Another time I was bit through my net into the bridge of the nose, boy did that hurt. Worse thing was 5 minutes later I was bit again in the same spot. Brought tears to my eyes. 

Another time a few that bit me under the chin. I looked like a had a triple chin for a week.

Last one was I was hiving bees a year ago at midnight and dang if it turned out I had to go. I walked a ways away and waited as long as I could and boy they still found me!!!!


----------



## BeePappy

3 weeks ago I took a shot right above my right eyebrow. Yesterday, they decided to even it out by doing the left eye. No protection in either case (duh). The first I had been making preparations to move the boxes about 20" to a better more solid position. The second time I was simply observing, early evening as foragers were coming home.
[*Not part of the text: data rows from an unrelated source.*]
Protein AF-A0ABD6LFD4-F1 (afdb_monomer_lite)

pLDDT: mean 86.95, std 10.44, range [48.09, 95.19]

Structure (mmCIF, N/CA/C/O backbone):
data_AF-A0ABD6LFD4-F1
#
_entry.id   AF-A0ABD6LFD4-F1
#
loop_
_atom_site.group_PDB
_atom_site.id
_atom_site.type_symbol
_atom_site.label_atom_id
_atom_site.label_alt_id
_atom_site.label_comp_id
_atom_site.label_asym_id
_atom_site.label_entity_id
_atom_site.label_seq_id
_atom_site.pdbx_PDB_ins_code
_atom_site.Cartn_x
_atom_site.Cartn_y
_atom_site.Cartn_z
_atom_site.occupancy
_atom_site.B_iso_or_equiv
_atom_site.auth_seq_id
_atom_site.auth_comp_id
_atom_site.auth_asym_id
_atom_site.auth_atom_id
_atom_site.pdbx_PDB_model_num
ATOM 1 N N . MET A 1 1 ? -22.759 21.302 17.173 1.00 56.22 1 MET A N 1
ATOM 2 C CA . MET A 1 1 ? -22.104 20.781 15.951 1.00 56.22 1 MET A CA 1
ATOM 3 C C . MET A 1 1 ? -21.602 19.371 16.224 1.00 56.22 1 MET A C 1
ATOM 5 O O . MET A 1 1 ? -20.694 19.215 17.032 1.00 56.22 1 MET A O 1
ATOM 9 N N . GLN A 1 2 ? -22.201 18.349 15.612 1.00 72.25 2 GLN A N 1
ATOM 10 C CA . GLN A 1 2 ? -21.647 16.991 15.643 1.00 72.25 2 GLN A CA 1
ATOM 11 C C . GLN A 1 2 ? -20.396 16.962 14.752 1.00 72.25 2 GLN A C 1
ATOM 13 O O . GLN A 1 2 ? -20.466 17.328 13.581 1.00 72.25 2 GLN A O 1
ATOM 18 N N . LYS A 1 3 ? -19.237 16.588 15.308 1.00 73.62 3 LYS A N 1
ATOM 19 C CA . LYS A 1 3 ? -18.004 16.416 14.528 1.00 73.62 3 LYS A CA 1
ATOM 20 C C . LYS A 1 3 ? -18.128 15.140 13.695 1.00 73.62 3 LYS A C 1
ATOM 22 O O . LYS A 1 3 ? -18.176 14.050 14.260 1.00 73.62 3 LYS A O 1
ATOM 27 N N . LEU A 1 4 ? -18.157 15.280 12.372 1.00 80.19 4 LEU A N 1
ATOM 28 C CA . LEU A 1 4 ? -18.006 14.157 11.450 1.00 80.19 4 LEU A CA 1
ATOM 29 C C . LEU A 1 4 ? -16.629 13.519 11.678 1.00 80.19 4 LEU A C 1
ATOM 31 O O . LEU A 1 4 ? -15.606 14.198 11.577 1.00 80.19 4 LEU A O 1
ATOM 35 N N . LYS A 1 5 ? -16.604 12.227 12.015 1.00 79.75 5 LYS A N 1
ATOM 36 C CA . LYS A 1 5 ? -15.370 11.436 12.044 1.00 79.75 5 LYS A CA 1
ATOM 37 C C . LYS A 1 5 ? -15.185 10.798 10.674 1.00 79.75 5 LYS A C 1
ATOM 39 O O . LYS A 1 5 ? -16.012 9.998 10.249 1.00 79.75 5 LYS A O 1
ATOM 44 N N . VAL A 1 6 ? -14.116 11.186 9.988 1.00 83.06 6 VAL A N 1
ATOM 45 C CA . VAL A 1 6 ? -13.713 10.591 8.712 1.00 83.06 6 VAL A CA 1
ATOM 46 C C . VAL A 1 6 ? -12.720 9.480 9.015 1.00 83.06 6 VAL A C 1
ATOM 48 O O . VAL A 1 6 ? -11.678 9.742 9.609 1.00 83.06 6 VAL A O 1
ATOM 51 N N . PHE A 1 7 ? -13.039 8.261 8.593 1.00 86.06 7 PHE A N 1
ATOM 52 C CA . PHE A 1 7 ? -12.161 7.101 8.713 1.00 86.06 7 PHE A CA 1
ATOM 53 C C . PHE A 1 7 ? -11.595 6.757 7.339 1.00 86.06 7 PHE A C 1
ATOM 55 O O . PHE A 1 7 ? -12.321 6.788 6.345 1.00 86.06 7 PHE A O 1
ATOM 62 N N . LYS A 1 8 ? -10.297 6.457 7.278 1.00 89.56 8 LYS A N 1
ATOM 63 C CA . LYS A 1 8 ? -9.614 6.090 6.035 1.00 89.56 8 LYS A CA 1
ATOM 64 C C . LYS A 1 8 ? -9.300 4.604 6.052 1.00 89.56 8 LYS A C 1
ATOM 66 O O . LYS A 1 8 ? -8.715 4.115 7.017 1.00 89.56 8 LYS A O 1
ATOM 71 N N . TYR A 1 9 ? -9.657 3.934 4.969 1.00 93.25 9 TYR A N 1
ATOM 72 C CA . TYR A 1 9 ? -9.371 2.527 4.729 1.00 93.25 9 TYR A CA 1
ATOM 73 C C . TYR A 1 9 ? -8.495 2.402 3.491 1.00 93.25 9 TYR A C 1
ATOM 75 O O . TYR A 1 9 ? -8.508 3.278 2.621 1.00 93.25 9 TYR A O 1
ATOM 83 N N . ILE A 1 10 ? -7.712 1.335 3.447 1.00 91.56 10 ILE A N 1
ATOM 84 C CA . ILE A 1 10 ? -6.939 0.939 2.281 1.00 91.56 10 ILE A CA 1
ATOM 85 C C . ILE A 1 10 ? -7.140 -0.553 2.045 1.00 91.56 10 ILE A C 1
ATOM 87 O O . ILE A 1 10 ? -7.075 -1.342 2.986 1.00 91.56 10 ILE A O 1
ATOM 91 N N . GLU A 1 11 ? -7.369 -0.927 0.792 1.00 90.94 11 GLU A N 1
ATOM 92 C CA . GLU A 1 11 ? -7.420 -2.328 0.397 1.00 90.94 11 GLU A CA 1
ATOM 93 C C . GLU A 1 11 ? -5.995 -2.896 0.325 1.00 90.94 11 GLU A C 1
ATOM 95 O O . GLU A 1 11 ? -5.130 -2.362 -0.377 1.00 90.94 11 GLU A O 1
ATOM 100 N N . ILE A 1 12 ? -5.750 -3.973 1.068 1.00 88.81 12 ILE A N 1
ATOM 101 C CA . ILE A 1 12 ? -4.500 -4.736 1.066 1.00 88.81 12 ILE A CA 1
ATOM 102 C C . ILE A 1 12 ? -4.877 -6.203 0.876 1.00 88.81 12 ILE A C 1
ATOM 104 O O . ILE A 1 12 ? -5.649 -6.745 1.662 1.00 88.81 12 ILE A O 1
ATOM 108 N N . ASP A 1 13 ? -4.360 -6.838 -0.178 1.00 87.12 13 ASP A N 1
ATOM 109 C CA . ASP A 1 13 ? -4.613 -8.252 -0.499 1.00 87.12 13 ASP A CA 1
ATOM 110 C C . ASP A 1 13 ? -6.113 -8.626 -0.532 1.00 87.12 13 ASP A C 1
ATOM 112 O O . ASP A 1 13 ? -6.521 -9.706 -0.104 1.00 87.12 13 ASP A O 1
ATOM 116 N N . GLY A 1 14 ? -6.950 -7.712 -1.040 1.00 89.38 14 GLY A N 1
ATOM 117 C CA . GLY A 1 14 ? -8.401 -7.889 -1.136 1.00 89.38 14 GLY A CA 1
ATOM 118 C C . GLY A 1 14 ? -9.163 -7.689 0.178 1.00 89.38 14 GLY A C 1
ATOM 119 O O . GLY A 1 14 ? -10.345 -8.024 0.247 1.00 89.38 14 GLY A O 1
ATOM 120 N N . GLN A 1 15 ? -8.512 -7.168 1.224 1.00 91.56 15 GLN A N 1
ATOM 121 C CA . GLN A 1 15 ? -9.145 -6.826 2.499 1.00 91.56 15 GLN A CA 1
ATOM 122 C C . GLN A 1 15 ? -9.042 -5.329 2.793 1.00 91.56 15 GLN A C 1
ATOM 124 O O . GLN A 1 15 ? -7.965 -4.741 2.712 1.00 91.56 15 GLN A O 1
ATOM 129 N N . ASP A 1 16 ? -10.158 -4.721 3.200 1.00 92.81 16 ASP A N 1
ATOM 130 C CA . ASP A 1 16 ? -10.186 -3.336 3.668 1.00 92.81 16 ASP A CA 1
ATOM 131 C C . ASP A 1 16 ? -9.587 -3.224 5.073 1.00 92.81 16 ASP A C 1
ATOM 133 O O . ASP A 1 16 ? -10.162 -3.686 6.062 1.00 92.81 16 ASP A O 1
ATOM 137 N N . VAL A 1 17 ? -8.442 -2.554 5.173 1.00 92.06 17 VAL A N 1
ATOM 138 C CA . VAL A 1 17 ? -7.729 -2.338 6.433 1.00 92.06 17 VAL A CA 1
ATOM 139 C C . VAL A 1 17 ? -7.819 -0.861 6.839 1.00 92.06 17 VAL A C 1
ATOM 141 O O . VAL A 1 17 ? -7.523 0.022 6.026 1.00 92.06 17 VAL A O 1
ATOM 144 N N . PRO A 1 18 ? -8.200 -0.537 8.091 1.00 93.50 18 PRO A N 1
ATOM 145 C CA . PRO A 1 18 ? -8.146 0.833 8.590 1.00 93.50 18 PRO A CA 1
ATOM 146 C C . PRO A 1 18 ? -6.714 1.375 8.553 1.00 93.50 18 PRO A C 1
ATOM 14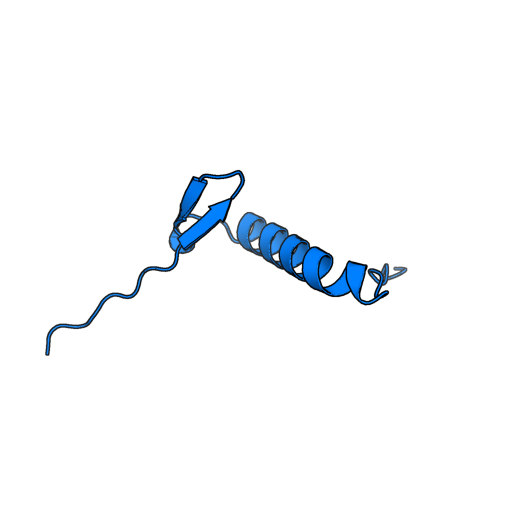8 O O . PRO A 1 18 ? -5.786 0.773 9.084 1.00 93.50 18 PRO A O 1
ATOM 151 N N . MET A 1 19 ? -6.506 2.577 8.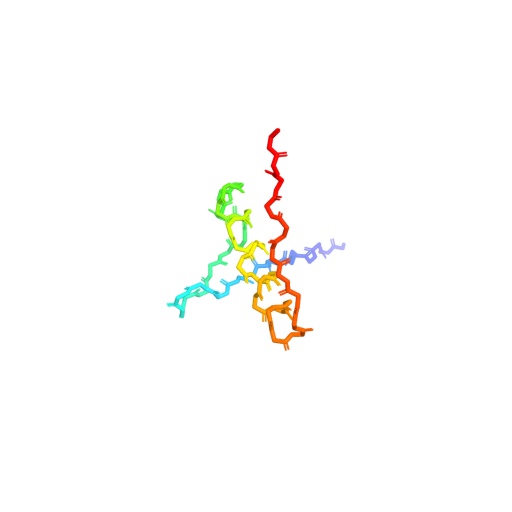017 1.00 90.25 19 MET A N 1
ATOM 152 C CA . MET A 1 19 ? -5.160 3.165 7.989 1.00 90.25 19 MET A CA 1
ATOM 153 C C . MET A 1 19 ? -4.586 3.426 9.391 1.00 90.25 19 MET A C 1
ATOM 155 O O . MET A 1 19 ? -3.369 3.480 9.566 1.00 90.25 19 MET A O 1
ATOM 159 N N . GLU A 1 20 ? -5.454 3.617 10.386 1.00 89.88 20 GLU A N 1
ATOM 160 C CA . GLU A 1 20 ? -5.067 3.848 11.780 1.00 89.88 20 GLU A CA 1
ATOM 161 C C . GLU A 1 20 ? -4.529 2.587 12.464 1.00 89.88 20 GLU A C 1
ATOM 163 O O . GLU A 1 20 ? -3.742 2.711 13.398 1.00 89.88 20 GLU A O 1
ATOM 168 N N . SER A 1 21 ? -4.894 1.390 11.988 1.00 91.00 21 SER A N 1
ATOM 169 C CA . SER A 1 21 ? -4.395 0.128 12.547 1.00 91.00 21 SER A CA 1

Minding my own beeziness for the most part.


----------



## Jackam

This is the perfect home for my picture.

She stung me and I left it in, pumping venom, until I could pose for a picture.


----------



## robsdak

here is the last one. not too bad. it swelled pretty good. i am thinking it wasn't a bee that got me. i was out in the yard, about 30' away from the bees when i got stung. i had gotten stung about 3 wks. prior helping a buddy catch a swarm, got me 3 times in the belly. no swelling, just a little stinging/pain and a small mosquito like welt. this last sting reacted different.


----------